So what would banning checked guns do? Well, it would mean a shooter would have had to buy a gun in Florida instead of wherever he came from, but anyone with real intent could do that. And then he could walk right into a baggage claim area off the street, even without a ticket, and start firing.

And that brings us to the next suggestion which you always hear after something like this. We shouldn’t allow people into the baggage claim area unless they’re arriving passengers. Ok, so if we ban the transport of guns on commercial aircraft and we prevent people from entering baggage claim areas off the street, then that would indeed protect those people from getting shot in the baggage claim area, but there’s a problem.

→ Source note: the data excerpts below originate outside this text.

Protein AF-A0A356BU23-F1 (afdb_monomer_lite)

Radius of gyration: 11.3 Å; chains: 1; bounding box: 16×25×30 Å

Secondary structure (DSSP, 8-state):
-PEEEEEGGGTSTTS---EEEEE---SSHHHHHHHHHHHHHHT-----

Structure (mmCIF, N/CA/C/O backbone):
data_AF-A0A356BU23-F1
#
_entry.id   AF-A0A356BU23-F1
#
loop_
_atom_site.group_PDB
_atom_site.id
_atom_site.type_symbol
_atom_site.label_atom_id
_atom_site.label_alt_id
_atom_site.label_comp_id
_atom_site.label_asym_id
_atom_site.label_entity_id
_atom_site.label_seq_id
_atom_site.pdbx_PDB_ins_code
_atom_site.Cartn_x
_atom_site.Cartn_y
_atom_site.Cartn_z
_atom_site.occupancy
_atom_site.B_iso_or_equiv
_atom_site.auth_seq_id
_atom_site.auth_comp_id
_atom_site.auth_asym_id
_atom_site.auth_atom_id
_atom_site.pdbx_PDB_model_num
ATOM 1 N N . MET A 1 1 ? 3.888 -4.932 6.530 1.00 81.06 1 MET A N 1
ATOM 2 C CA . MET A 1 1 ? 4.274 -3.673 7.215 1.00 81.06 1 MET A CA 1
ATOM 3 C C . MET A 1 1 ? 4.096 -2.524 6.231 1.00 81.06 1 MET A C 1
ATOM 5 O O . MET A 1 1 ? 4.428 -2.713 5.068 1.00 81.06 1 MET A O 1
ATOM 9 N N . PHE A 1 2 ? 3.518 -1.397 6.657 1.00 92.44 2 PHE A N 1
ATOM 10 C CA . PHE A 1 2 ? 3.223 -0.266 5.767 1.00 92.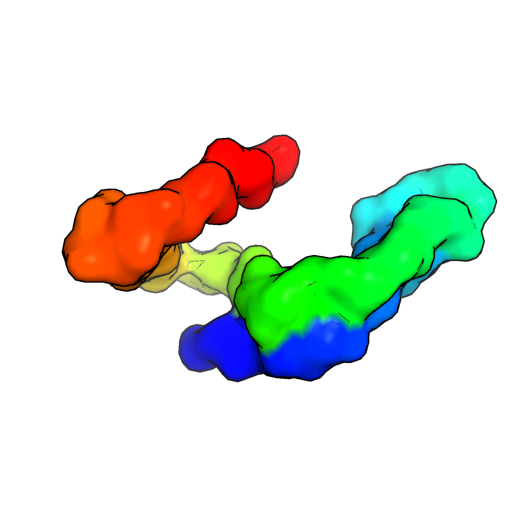44 2 PHE A CA 1
ATOM 11 C C . PHE A 1 2 ? 4.486 0.508 5.367 1.00 92.44 2 PHE A C 1
ATOM 13 O O . PHE A 1 2 ? 5.367 0.732 6.198 1.00 92.44 2 PHE A O 1
ATOM 20 N N . LEU A 1 3 ? 4.535 0.954 4.113 1.00 96.69 3 LEU A N 1
ATOM 21 C CA . LEU A 1 3 ? 5.453 1.977 3.618 1.00 96.69 3 LEU A CA 1
ATOM 22 C C . LEU A 1 3 ? 4.793 3.347 3.791 1.00 96.69 3 LEU A C 1
ATOM 24 O O . LEU A 1 3 ? 3.621 3.498 3.454 1.00 96.69 3 LEU A O 1
ATOM 28 N N . LYS A 1 4 ? 5.534 4.325 4.311 1.00 97.06 4 LYS A N 1
ATOM 29 C CA . LYS A 1 4 ? 5.062 5.709 4.445 1.00 97.06 4 LYS A CA 1
ATOM 30 C C . LYS A 1 4 ? 5.500 6.554 3.259 1.00 97.06 4 LYS A C 1
ATOM 32 O O . LYS A 1 4 ? 6.536 6.255 2.661 1.00 97.06 4 LYS A O 1
ATOM 37 N N . ASP A 1 5 ? 4.712 7.580 2.949 1.00 97.62 5 ASP A N 1
ATOM 38 C CA . ASP A 1 5 ? 4.978 8.558 1.887 1.00 97.62 5 ASP A CA 1
ATOM 39 C C . ASP A 1 5 ? 5.304 7.894 0.537 1.00 97.62 5 ASP A C 1
ATOM 41 O O . ASP A 1 5 ? 6.191 8.313 -0.211 1.00 97.62 5 ASP A O 1
ATOM 45 N N . TYR A 1 6 ? 4.612 6.791 0.234 1.00 97.94 6 TYR A N 1
ATOM 46 C CA . TYR A 1 6 ? 4.928 5.972 -0.931 1.00 97.94 6 TYR A CA 1
ATOM 47 C C . TYR A 1 6 ? 4.362 6.618 -2.203 1.00 97.94 6 TYR A C 1
ATOM 49 O O . TYR A 1 6 ? 3.152 6.838 -2.279 1.00 97.94 6 TYR A O 1
ATOM 57 N N . PRO A 1 7 ? 5.185 6.898 -3.228 1.00 97.94 7 PRO A N 1
ATOM 58 C CA . PRO A 1 7 ? 4.720 7.571 -4.435 1.00 97.94 7 PRO A CA 1
ATOM 59 C C . PRO A 1 7 ? 3.843 6.640 -5.277 1.00 97.94 7 PRO A C 1
ATOM 61 O O . PRO A 1 7 ? 4.325 5.644 -5.828 1.00 97.94 7 PRO A O 1
ATOM 64 N N . LEU A 1 8 ? 2.563 6.988 -5.428 1.00 97.88 8 LEU A N 1
ATOM 65 C CA . LEU A 1 8 ? 1.601 6.185 -6.188 1.00 97.88 8 LEU A CA 1
ATOM 66 C C . LEU A 1 8 ? 1.944 6.097 -7.681 1.00 97.88 8 LEU A C 1
ATOM 68 O O . LEU A 1 8 ? 1.580 5.118 -8.325 1.00 97.88 8 LEU A O 1
ATOM 72 N N . SER A 1 9 ? 2.733 7.033 -8.216 1.00 98.19 9 SER A N 1
ATOM 73 C CA . SER A 1 9 ? 3.293 6.944 -9.573 1.00 98.19 9 SER A CA 1
ATOM 74 C C . SER A 1 9 ? 4.073 5.652 -9.853 1.00 98.19 9 SER A C 1
ATOM 76 O O . SER A 1 9 ? 4.208 5.267 -11.009 1.00 98.19 9 SER A O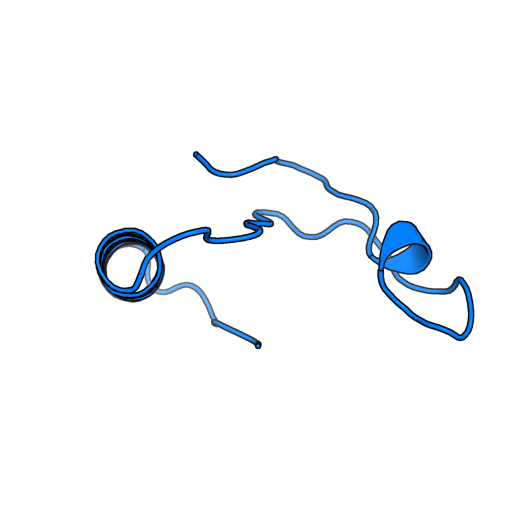 1
ATOM 78 N N . LYS A 1 10 ? 4.571 4.951 -8.823 1.00 97.69 10 LYS A N 1
ATOM 79 C CA . LYS A 1 10 ? 5.259 3.656 -8.978 1.00 97.69 10 LYS A CA 1
ATOM 80 C C . LYS A 1 10 ? 4.318 2.467 -9.184 1.00 97.69 10 LYS A C 1
ATOM 82 O O . LYS A 1 10 ? 4.788 1.394 -9.552 1.00 97.69 10 LYS A O 1
ATOM 87 N N . VAL A 1 11 ? 3.027 2.632 -8.905 1.00 96.69 11 VAL A N 1
ATOM 88 C CA . VAL A 1 11 ? 2.021 1.554 -8.925 1.00 96.69 11 VAL A CA 1
ATOM 89 C C . VAL A 1 11 ? 0.820 1.872 -9.815 1.00 96.69 11 VAL A C 1
ATOM 91 O O . VAL A 1 11 ? -0.093 1.058 -9.921 1.00 96.69 11 VAL A O 1
ATOM 94 N N . THR A 1 12 ? 0.824 3.017 -10.501 1.00 96.94 12 THR A N 1
ATOM 95 C CA . THR A 1 12 ? -0.173 3.377 -11.513 1.00 96.94 12 THR A CA 1
ATOM 96 C C . THR A 1 12 ? 0.417 3.238 -12.917 1.00 96.94 12 THR A C 1
ATOM 98 O O . THR A 1 12 ? 1.554 3.625 -13.179 1.00 96.94 12 THR A O 1
ATOM 101 N N . SER A 1 13 ? -0.367 2.715 -13.862 1.00 98.00 13 SER A N 1
ATOM 102 C CA . SER A 1 13 ? 0.062 2.535 -15.261 1.00 98.00 13 SER A CA 1
ATOM 103 C C . SER A 1 13 ? 0.375 3.851 -15.979 1.00 98.00 13 SER A C 1
ATOM 105 O O . SER A 1 13 ? 1.217 3.882 -16.870 1.00 98.00 13 SER A O 1
ATOM 107 N N . LEU A 1 14 ? -0.281 4.941 -15.574 1.00 97.75 14 LEU A N 1
ATOM 108 C CA . LEU A 1 14 ? -0.030 6.286 -16.092 1.00 97.75 14 LEU A CA 1
ATOM 109 C C . LEU A 1 14 ? 1.274 6.904 -15.563 1.00 97.75 14 LEU A C 1
ATOM 111 O O . LEU A 1 14 ? 1.686 7.948 -16.061 1.00 97.75 14 LEU A O 1
ATOM 115 N N . GLY A 1 15 ? 1.904 6.314 -14.543 1.00 96.94 15 GLY A N 1
ATOM 116 C CA . GLY A 1 15 ? 3.102 6.881 -13.922 1.00 96.94 15 GLY A CA 1
ATOM 117 C C . GLY A 1 15 ? 2.845 8.188 -13.164 1.00 96.94 15 GLY A C 1
ATOM 118 O O . GLY A 1 15 ? 3.776 8.956 -12.929 1.00 96.94 15 GLY A O 1
ATOM 119 N N . VAL A 1 16 ? 1.593 8.464 -12.781 1.00 97.12 16 VAL A N 1
ATOM 120 C CA . VAL A 1 16 ? 1.188 9.674 -12.044 1.00 97.12 16 VAL A CA 1
ATOM 121 C C . VAL A 1 16 ? 0.565 9.313 -10.699 1.00 97.12 16 VAL A C 1
ATOM 123 O O . VAL A 1 16 ? -0.086 8.279 -10.558 1.00 97.12 16 VAL A O 1
ATOM 126 N N . GLY A 1 17 ? 0.754 10.178 -9.705 1.00 96.50 17 GLY A N 1
ATOM 127 C CA . GLY A 1 17 ? 0.186 10.012 -8.369 1.00 96.50 17 GLY A CA 1
ATOM 128 C C . GLY A 1 17 ? 1.141 10.497 -7.283 1.00 96.50 17 GLY A C 1
ATOM 129 O O . GLY A 1 17 ? 2.336 10.206 -7.328 1.00 96.50 17 GLY A O 1
ATOM 130 N N . GLY A 1 18 ? 0.601 11.255 -6.328 1.00 97.00 18 GLY A N 1
ATOM 131 C CA . GLY A 1 18 ? 1.342 11.769 -5.177 1.00 97.00 18 GLY A CA 1
ATOM 132 C C . GLY A 1 18 ? 1.681 10.690 -4.138 1.00 97.00 18 GLY A C 1
ATOM 133 O O . GLY A 1 18 ? 1.450 9.500 -4.376 1.00 97.00 18 GLY A O 1
ATOM 134 N N . PRO A 1 19 ? 2.251 11.089 -2.990 1.00 97.81 19 PRO A N 1
ATOM 135 C CA . PRO A 1 19 ? 2.551 10.168 -1.904 1.00 97.81 19 PRO A CA 1
ATOM 136 C C . PRO A 1 19 ? 1.268 9.708 -1.203 1.00 97.81 19 PRO A C 1
ATOM 138 O O . PRO A 1 19 ? 0.399 10.517 -0.887 1.00 97.81 19 PRO A O 1
ATOM 141 N N . ALA A 1 20 ? 1.166 8.408 -0.944 1.00 97.69 20 ALA A N 1
ATOM 142 C CA . ALA A 1 20 ? 0.212 7.861 0.009 1.00 97.69 20 ALA A CA 1
ATOM 143 C C . ALA A 1 20 ? 0.823 7.889 1.414 1.00 97.69 20 ALA A C 1
ATOM 145 O O . ALA A 1 20 ? 1.957 7.434 1.593 1.00 97.69 20 ALA A O 1
ATOM 146 N N . ASP A 1 21 ? 0.056 8.342 2.410 1.00 97.81 21 ASP A N 1
ATOM 147 C CA . ASP A 1 21 ? 0.488 8.345 3.816 1.00 97.81 21 ASP A CA 1
ATOM 148 C C . ASP A 1 21 ? 0.895 6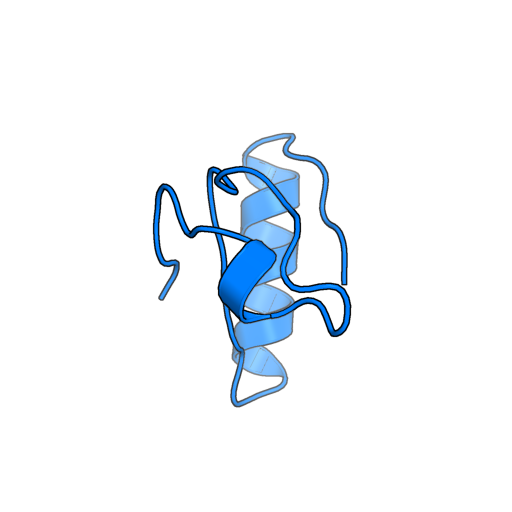.938 4.279 1.00 97.81 21 ASP A C 1
ATOM 150 O O . ASP A 1 21 ? 1.884 6.754 4.992 1.00 97.81 21 ASP A O 1
ATOM 154 N N . PHE A 1 22 ? 0.145 5.929 3.822 1.00 97.81 22 PHE A N 1
ATOM 155 C CA . PHE A 1 22 ? 0.413 4.517 4.049 1.00 97.81 22 PHE A CA 1
ATOM 156 C C . PHE A 1 22 ? 0.130 3.706 2.784 1.00 97.81 22 PHE A C 1
ATOM 158 O O . PHE A 1 22 ? -0.954 3.774 2.212 1.00 97.81 22 PHE A O 1
ATOM 165 N N . PHE A 1 23 ? 1.091 2.879 2.387 1.00 98.00 23 PHE A N 1
ATOM 166 C CA . PHE A 1 23 ? 0.964 1.919 1.297 1.00 98.00 23 PHE A CA 1
ATOM 167 C C . PHE A 1 23 ? 1.357 0.522 1.776 1.00 98.00 23 PHE A C 1
ATOM 169 O O . PHE A 1 23 ? 2.317 0.353 2.530 1.00 98.00 23 PHE A O 1
ATOM 176 N N . ILE A 1 24 ? 0.635 -0.504 1.335 1.00 97.56 24 ILE A N 1
ATOM 177 C CA . ILE A 1 24 ? 0.954 -1.902 1.624 1.00 97.56 24 ILE A CA 1
ATOM 178 C C . ILE A 1 24 ? 0.697 -2.755 0.386 1.00 97.56 24 ILE A C 1
ATOM 180 O O . ILE A 1 24 ? -0.291 -2.569 -0.313 1.00 97.56 24 ILE A O 1
ATOM 184 N N . GLN A 1 25 ? 1.582 -3.721 0.140 1.00 96.81 25 GLN A N 1
ATOM 185 C CA . GLN A 1 25 ? 1.37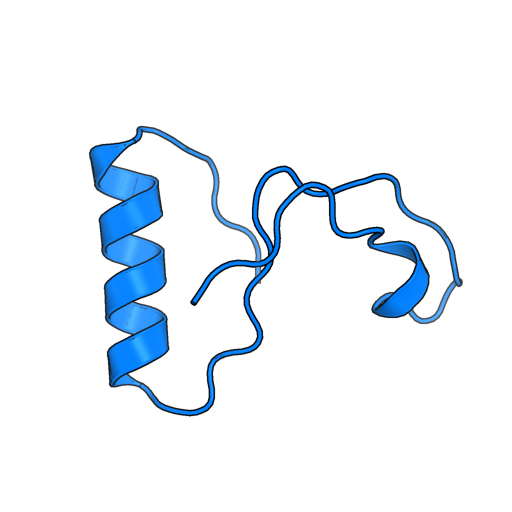7 -4.764 -0.860 1.00 96.81 25 GLN A CA 1
ATOM 186 C C . GLN A 1 25 ? 1.249 -6.116 -0.140 1.00 96.81 25 GLN A C 1
ATOM 188 O O . GLN A 1 25 ? 2.256 -6.814 0.023 1.00 96.81 25 GLN A O 1
ATOM 193 N N . PRO A 1 26 ? 0.045 -6.464 0.346 1.00 96.31 26 PRO A N 1
ATOM 194 C CA . PRO A 1 26 ? -0.145 -7.631 1.194 1.00 96.31 26 PRO A CA 1
ATOM 195 C C . PRO A 1 26 ? 0.170 -8.926 0.436 1.00 96.31 26 PRO A C 1
ATOM 197 O O . PRO A 1 26 ? -0.128 -9.051 -0.755 1.00 96.31 26 PRO A O 1
ATOM 200 N N . LYS A 1 27 ? 0.776 -9.900 1.120 1.00 97.19 27 LYS A N 1
ATOM 201 C CA . LYS A 1 27 ? 1.095 -11.232 0.560 1.00 97.19 27 LYS A CA 1
ATOM 202 C C . LYS A 1 27 ? 0.205 -12.348 1.102 1.00 97.19 27 LYS A C 1
ATOM 204 O O . LYS A 1 27 ? 0.337 -13.497 0.692 1.00 97.19 27 LYS A O 1
ATOM 209 N N . SER A 1 28 ? -0.710 -12.010 2.004 1.00 97.75 28 SER A N 1
ATOM 210 C CA . SER A 1 28 ? -1.637 -12.946 2.628 1.00 97.75 28 SER A CA 1
ATOM 211 C C . SER A 1 28 ? -2.965 -12.267 2.960 1.00 97.75 28 SER A C 1
ATOM 213 O O . SER A 1 28 ? -3.044 -11.048 3.116 1.00 97.75 28 SER A O 1
ATOM 215 N N . THR A 1 29 ? -4.018 -13.069 3.116 1.00 97.69 29 THR A N 1
ATOM 216 C CA . THR A 1 29 ? -5.330 -12.594 3.588 1.00 97.69 29 THR A CA 1
ATOM 217 C C . THR A 1 29 ? -5.248 -11.999 4.992 1.00 97.69 29 THR A C 1
ATOM 219 O O . THR A 1 29 ? -5.913 -11.010 5.284 1.00 97.69 29 THR A O 1
ATOM 222 N N . HIS A 1 30 ? -4.385 -12.549 5.845 1.00 97.31 30 HIS A N 1
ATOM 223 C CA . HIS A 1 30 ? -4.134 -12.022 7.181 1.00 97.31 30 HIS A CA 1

Once they leave the baggage claim area, they are again in a public place with a lot of people standing around. It doesn’t matter if there’s a baggage claim carousel there or not. If a shooter really just wants to shoot into a crowd at an airport, then that will always be possible just outside the secure area, wherever that may be.

You could do something crazy like require people to go through security 10 miles away and then take secure shuttles into the airport area. But there again, that’s an easy target with people huddling at the entrances and exits to/from the secure area. Shifting the location of the secure area entrance/exit doesn’t enhance security in a shooting situation. It just changes the location where it occurs.

So we’re left with no easy answers. It goes back to issues surrounding who can own a gun, what types of guns can be owned, how we deal with mental health issues, and possibly how to combat terrorism. Those are the hard issues to solve, but in a case like this, that’s the only way to make a difference.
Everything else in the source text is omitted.